## Description of the task
Output only the stretch of the listing that starts at the line containing "ATOM 63 N N" and ends at the line containing "ATOM 102 C CA", reproduced exactly with both ends.

## Recorded data
▼

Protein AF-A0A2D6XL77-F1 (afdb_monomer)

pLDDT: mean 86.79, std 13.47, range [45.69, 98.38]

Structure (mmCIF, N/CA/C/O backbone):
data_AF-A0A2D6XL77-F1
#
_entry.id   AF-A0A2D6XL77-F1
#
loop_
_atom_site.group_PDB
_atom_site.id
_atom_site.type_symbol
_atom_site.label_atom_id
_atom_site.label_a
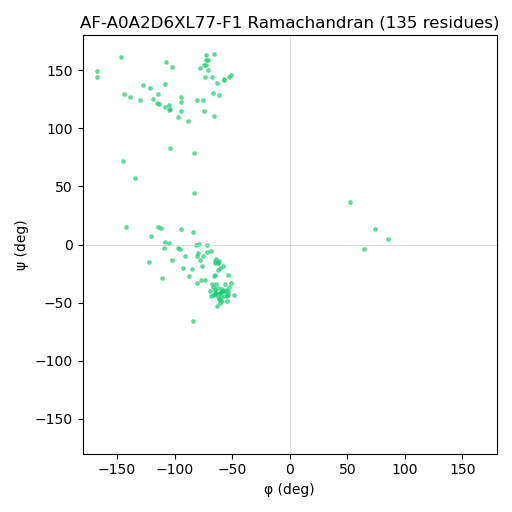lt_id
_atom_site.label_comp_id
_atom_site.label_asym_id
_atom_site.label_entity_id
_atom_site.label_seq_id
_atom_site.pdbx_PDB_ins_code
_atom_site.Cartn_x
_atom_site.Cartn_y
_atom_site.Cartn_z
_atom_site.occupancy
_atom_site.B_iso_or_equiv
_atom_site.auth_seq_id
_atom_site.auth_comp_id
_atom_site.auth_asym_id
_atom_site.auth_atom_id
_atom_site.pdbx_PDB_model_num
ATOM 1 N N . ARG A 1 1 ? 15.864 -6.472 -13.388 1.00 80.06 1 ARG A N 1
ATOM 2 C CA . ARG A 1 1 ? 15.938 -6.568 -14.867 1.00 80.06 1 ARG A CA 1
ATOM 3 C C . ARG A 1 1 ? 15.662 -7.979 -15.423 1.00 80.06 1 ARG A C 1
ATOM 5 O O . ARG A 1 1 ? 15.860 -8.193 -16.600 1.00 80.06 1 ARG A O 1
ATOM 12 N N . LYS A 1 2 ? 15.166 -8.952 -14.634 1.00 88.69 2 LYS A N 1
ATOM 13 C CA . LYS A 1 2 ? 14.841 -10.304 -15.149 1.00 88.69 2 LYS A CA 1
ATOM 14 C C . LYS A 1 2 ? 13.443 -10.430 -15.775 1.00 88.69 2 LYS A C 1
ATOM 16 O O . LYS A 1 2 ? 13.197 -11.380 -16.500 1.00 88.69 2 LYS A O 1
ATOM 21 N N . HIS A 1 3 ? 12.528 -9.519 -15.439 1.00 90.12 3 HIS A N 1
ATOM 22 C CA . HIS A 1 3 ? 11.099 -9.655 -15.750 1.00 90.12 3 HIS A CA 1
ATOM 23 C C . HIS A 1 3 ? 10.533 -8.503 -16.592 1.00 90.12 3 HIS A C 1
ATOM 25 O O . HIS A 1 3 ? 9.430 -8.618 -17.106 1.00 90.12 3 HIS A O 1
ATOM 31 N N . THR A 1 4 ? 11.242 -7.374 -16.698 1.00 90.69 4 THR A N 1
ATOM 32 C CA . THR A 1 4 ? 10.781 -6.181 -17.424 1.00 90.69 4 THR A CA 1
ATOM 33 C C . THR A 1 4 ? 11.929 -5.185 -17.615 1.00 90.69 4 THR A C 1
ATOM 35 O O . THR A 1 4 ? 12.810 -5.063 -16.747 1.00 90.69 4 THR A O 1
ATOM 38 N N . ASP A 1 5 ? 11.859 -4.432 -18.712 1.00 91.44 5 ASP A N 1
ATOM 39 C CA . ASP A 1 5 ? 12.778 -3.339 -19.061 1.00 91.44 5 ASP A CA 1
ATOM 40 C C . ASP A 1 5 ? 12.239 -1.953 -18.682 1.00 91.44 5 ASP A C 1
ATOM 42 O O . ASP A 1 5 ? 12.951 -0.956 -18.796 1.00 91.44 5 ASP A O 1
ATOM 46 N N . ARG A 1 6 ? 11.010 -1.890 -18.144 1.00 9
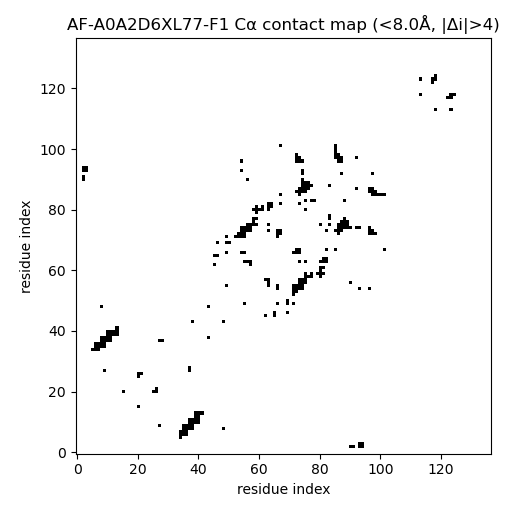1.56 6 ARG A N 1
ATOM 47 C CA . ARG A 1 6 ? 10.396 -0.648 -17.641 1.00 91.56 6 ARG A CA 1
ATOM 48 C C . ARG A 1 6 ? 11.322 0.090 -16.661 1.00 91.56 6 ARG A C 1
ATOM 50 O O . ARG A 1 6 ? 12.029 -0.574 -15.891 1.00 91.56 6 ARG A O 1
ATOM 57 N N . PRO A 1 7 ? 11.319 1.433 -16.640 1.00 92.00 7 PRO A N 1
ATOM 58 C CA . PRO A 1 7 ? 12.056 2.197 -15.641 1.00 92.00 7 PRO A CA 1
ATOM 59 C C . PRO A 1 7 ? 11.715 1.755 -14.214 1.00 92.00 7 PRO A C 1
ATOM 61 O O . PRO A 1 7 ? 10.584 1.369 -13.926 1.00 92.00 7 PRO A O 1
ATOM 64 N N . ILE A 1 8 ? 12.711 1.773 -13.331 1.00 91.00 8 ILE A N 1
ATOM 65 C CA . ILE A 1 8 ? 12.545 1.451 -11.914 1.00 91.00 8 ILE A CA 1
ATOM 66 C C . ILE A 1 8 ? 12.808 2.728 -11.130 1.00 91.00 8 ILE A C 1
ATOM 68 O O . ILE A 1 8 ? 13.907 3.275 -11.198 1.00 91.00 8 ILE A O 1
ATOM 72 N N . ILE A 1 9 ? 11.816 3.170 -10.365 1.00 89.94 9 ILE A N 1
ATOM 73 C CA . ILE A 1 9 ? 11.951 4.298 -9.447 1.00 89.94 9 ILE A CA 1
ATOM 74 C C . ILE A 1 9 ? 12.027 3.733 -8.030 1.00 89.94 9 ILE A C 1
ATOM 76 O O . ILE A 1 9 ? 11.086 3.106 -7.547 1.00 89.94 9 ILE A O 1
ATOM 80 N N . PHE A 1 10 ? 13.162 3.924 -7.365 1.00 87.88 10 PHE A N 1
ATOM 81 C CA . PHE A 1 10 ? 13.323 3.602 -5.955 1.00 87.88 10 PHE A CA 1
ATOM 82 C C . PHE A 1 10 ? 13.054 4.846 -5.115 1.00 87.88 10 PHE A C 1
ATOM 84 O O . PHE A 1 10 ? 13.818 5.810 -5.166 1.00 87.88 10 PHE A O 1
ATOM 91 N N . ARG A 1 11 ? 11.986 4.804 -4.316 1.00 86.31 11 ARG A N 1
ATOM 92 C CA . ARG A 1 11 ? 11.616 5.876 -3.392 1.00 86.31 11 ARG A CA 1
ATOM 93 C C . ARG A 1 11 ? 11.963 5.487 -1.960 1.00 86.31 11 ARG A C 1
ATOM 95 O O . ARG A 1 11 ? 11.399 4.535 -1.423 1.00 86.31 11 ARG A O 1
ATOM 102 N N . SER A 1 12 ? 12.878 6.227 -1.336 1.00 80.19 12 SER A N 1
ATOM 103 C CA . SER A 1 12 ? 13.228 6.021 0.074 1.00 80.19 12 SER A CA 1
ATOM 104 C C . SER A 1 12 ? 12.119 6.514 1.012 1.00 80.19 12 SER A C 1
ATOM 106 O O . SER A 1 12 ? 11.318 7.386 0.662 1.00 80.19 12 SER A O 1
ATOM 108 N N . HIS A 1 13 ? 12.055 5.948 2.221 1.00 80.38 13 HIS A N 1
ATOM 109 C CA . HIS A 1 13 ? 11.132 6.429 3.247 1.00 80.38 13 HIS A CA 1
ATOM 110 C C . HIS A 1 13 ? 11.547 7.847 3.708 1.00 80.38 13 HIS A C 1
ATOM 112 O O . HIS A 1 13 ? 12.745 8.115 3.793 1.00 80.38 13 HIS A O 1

▲
▼

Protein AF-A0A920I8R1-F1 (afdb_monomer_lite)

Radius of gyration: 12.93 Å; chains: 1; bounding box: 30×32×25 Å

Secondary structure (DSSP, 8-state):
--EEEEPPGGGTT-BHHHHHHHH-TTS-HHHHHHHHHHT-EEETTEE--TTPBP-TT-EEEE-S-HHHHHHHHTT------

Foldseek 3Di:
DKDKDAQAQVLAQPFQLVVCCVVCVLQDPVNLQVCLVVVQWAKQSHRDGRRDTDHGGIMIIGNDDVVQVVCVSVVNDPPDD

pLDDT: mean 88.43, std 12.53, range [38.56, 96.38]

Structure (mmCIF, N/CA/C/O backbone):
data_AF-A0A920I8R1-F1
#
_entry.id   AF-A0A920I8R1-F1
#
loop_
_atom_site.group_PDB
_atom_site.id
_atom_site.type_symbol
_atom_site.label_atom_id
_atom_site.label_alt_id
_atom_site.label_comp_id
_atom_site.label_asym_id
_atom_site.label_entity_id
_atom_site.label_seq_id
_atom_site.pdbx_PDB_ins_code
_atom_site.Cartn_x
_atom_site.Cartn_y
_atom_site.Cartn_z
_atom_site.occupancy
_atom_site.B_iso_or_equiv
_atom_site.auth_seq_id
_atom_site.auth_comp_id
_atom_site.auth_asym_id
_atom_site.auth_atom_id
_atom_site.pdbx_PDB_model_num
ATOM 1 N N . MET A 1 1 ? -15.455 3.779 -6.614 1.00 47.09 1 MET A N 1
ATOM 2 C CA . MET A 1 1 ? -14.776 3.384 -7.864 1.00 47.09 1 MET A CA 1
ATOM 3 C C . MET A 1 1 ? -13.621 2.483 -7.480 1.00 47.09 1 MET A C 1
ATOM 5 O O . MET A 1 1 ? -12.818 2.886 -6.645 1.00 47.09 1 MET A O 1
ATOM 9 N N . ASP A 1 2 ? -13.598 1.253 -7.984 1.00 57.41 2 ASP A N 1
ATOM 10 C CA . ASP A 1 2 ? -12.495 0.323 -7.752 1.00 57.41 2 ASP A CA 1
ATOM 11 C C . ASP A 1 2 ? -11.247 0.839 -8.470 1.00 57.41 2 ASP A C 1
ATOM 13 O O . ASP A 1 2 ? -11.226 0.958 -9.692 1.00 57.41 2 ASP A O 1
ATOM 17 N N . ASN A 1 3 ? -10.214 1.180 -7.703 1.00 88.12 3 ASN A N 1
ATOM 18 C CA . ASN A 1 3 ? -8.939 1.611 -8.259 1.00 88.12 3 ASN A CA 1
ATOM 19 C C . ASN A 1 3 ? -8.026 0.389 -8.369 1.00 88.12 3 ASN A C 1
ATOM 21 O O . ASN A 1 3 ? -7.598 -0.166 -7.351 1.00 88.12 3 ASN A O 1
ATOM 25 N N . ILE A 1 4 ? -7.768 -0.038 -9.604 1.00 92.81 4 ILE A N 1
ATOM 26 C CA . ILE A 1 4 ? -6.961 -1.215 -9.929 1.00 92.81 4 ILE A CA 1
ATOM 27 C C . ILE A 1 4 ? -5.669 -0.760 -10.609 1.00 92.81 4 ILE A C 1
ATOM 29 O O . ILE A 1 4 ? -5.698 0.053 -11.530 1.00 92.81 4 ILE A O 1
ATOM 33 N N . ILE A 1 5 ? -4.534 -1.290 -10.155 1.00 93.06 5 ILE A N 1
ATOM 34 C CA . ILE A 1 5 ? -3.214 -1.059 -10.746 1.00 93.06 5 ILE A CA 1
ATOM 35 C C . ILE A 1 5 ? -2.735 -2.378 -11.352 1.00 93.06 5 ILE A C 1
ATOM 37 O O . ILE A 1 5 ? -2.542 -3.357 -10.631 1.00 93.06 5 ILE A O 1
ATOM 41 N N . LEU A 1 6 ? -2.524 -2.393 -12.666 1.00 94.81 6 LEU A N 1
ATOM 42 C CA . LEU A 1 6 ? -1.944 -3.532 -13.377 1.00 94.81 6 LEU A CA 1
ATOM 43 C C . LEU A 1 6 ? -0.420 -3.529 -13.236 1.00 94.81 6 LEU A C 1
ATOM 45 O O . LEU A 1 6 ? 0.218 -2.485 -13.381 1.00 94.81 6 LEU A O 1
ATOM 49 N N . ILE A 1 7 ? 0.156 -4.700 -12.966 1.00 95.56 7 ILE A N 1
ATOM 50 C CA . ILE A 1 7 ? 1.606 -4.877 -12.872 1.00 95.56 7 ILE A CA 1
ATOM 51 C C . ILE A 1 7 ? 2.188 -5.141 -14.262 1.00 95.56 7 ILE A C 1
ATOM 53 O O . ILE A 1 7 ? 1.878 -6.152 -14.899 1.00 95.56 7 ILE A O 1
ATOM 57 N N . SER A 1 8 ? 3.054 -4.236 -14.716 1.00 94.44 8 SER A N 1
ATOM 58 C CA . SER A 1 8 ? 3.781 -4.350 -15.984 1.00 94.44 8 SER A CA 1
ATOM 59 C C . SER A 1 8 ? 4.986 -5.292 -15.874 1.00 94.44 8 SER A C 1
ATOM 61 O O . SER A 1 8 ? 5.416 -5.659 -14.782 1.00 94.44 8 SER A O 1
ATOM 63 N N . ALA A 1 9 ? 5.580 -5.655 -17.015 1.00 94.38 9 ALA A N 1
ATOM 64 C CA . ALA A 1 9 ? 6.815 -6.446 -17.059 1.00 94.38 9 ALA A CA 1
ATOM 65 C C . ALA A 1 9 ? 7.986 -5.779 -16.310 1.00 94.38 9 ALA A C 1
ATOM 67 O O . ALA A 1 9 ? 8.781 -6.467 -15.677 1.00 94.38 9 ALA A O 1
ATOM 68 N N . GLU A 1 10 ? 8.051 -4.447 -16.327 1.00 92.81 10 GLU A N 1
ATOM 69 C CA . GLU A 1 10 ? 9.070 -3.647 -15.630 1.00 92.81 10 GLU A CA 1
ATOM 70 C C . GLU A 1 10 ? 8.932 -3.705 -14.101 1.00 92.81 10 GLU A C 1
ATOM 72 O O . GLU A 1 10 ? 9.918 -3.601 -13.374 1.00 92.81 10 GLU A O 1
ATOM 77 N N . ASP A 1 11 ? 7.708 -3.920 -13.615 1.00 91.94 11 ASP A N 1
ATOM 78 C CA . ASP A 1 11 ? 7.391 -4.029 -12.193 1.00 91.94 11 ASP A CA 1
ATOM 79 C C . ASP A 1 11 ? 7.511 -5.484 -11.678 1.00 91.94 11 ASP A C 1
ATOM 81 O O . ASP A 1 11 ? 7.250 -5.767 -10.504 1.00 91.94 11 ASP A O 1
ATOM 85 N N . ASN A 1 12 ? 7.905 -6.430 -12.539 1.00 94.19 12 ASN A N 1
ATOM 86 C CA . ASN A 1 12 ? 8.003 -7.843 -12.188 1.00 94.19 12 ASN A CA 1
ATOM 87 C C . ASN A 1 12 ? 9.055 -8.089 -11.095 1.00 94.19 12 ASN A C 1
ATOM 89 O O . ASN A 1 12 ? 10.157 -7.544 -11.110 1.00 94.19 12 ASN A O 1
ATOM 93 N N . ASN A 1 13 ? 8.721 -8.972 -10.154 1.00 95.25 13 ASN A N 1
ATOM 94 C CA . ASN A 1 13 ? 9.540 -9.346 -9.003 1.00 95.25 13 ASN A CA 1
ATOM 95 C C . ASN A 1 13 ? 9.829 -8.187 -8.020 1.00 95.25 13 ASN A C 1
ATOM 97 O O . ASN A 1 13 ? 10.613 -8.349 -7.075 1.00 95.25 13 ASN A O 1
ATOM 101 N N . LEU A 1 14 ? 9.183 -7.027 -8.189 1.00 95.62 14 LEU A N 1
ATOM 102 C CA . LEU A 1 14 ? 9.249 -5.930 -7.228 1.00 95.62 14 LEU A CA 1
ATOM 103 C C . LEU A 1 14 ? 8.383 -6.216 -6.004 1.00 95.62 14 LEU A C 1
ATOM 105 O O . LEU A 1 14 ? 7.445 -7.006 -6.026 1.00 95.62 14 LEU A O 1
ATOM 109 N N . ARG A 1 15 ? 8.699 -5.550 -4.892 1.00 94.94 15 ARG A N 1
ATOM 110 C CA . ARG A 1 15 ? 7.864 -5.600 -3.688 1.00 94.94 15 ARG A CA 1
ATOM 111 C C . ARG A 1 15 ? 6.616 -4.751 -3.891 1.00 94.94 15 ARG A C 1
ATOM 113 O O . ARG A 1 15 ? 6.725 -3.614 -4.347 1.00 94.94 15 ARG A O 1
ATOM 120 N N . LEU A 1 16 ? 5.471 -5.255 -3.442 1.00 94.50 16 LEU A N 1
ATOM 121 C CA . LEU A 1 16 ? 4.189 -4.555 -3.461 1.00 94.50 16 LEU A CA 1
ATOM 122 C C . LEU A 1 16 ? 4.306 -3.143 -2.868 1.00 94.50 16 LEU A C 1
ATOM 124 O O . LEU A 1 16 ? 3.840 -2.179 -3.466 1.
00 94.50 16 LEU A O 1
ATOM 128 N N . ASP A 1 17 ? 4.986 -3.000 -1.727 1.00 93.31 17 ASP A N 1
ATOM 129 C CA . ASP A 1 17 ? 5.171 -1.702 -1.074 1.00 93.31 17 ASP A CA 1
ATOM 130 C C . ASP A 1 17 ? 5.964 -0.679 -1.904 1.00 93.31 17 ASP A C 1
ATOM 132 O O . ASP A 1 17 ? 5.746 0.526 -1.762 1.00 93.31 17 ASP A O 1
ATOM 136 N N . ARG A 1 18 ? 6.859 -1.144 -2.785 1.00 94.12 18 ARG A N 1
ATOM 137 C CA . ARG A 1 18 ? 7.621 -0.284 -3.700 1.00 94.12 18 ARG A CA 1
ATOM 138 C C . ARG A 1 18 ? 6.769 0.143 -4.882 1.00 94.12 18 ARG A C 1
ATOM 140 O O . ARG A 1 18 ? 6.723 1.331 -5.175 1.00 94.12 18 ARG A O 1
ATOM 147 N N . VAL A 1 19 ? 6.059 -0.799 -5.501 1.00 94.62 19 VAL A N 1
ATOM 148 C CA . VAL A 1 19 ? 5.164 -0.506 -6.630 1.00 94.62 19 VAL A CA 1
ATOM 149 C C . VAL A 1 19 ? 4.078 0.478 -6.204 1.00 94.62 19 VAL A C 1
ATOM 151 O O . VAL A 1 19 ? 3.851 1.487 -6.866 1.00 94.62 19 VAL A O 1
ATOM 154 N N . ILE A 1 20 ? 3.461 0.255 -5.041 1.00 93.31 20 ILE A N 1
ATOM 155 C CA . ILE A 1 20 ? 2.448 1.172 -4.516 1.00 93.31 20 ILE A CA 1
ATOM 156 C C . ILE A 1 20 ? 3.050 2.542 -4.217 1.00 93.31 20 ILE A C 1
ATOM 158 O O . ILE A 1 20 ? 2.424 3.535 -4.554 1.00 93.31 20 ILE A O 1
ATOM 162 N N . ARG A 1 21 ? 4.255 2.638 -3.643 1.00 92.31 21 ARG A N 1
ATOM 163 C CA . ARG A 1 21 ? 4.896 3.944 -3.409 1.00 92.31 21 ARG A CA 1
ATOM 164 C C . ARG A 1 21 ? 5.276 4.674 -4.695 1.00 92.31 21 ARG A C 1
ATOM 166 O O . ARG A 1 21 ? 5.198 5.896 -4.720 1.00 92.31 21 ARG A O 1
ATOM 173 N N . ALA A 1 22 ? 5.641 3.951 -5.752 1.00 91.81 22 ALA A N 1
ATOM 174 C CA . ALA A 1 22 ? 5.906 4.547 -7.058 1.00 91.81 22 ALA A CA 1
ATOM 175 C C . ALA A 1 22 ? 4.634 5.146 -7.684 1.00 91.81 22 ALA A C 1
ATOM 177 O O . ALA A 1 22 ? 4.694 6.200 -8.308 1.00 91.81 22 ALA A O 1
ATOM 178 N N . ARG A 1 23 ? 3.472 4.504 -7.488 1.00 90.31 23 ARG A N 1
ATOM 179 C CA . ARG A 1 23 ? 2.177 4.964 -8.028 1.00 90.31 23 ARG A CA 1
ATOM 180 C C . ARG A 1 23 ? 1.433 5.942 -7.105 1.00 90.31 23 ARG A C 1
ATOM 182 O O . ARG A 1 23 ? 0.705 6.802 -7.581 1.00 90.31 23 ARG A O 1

▲

## Written response
ATOM 63 N N . ALA A 1 9 ? 5.580 -5.655 -17.015 1.00 94.38 9 ALA A N 1
ATOM 64 C CA . ALA A 1 9 ? 6.815 -6.446 -17.059 1.00 94.38 9 ALA A CA 1
ATOM 65 C C . ALA A 1 9 ? 7.986 -5.779 -16.310 1.00 94.38 9 ALA A C 1
ATOM 67 O O . ALA A 1 9 ? 8.781 -6.467 -15.677 1.00 94.38 9 ALA A O 1
ATOM 68 N N . GLU A 1 10 ? 8.051 -4.447 -16.327 1.00 92.81 10 GLU A N 1
ATOM 69 C CA . GLU A 1 10 ? 9.070 -3.647 -15.630 1.00 92.81 10 GLU A CA 1
ATOM 70 C C . GLU A 1 10 ? 8.932 -3.705 -14.101 1.00 92.81 10 GLU A C 1
ATOM 72 O O . GLU A 1 10 ? 9.918 -3.601 -13.374 1.00 92.81 10 GLU A O 1
ATOM 77 N N . ASP A 1 11 ? 7.708 -3.920 -13.615 1.00 91.94 11 ASP A N 1
ATOM 78 C CA . ASP A 1 11 ? 7.391 -4.029 -12.193 1.00 91.94 11 ASP A CA 1
ATOM 79 C C . ASP A 1 11 ? 7.511 -5.484 -11.678 1.00 91.94 11 ASP A C 1
ATOM 81 O O . ASP A 1 11 ? 7.250 -5.767 -10.504 1.00 91.94 11 ASP A O 1
ATOM 85 N N . ASN A 1 12 ? 7.905 -6.430 -12.539 1.00 94.19 12 ASN A N 1
ATOM 86 C CA . ASN A 1 12 ? 8.003 -7.843 -12.188 1.00 94.19 12 ASN A CA 1
ATOM 87 C C . ASN A 1 12 ? 9.055 -8.089 -11.095 1.00 94.19 12 ASN A C 1
ATOM 89 O O . ASN A 1 12 ? 10.157 -7.544 -11.110 1.00 94.19 12 ASN A O 1
ATOM 93 N N . ASN A 1 13 ? 8.721 -8.972 -10.154 1.00 95.25 13 ASN A N 1
ATOM 94 C CA . ASN A 1 13 ? 9.540 -9.346 -9.003 1.00 95.25 13 ASN A CA 1
ATOM 95 C C . ASN A 1 13 ? 9.829 -8.187 -8.020 1.00 95.25 13 ASN A C 1
ATOM 97 O O . ASN A 1 13 ? 10.613 -8.349 -7.075 1.00 95.25 13 ASN A O 1
ATOM 101 N N . LEU A 1 14 ? 9.183 -7.027 -8.189 1.00 95.62 14 LEU A N 1
ATOM 102 C CA . LEU A 1 14 ? 9.249 -5.930 -7.228 1.00 95.62 14 LEU A CA 1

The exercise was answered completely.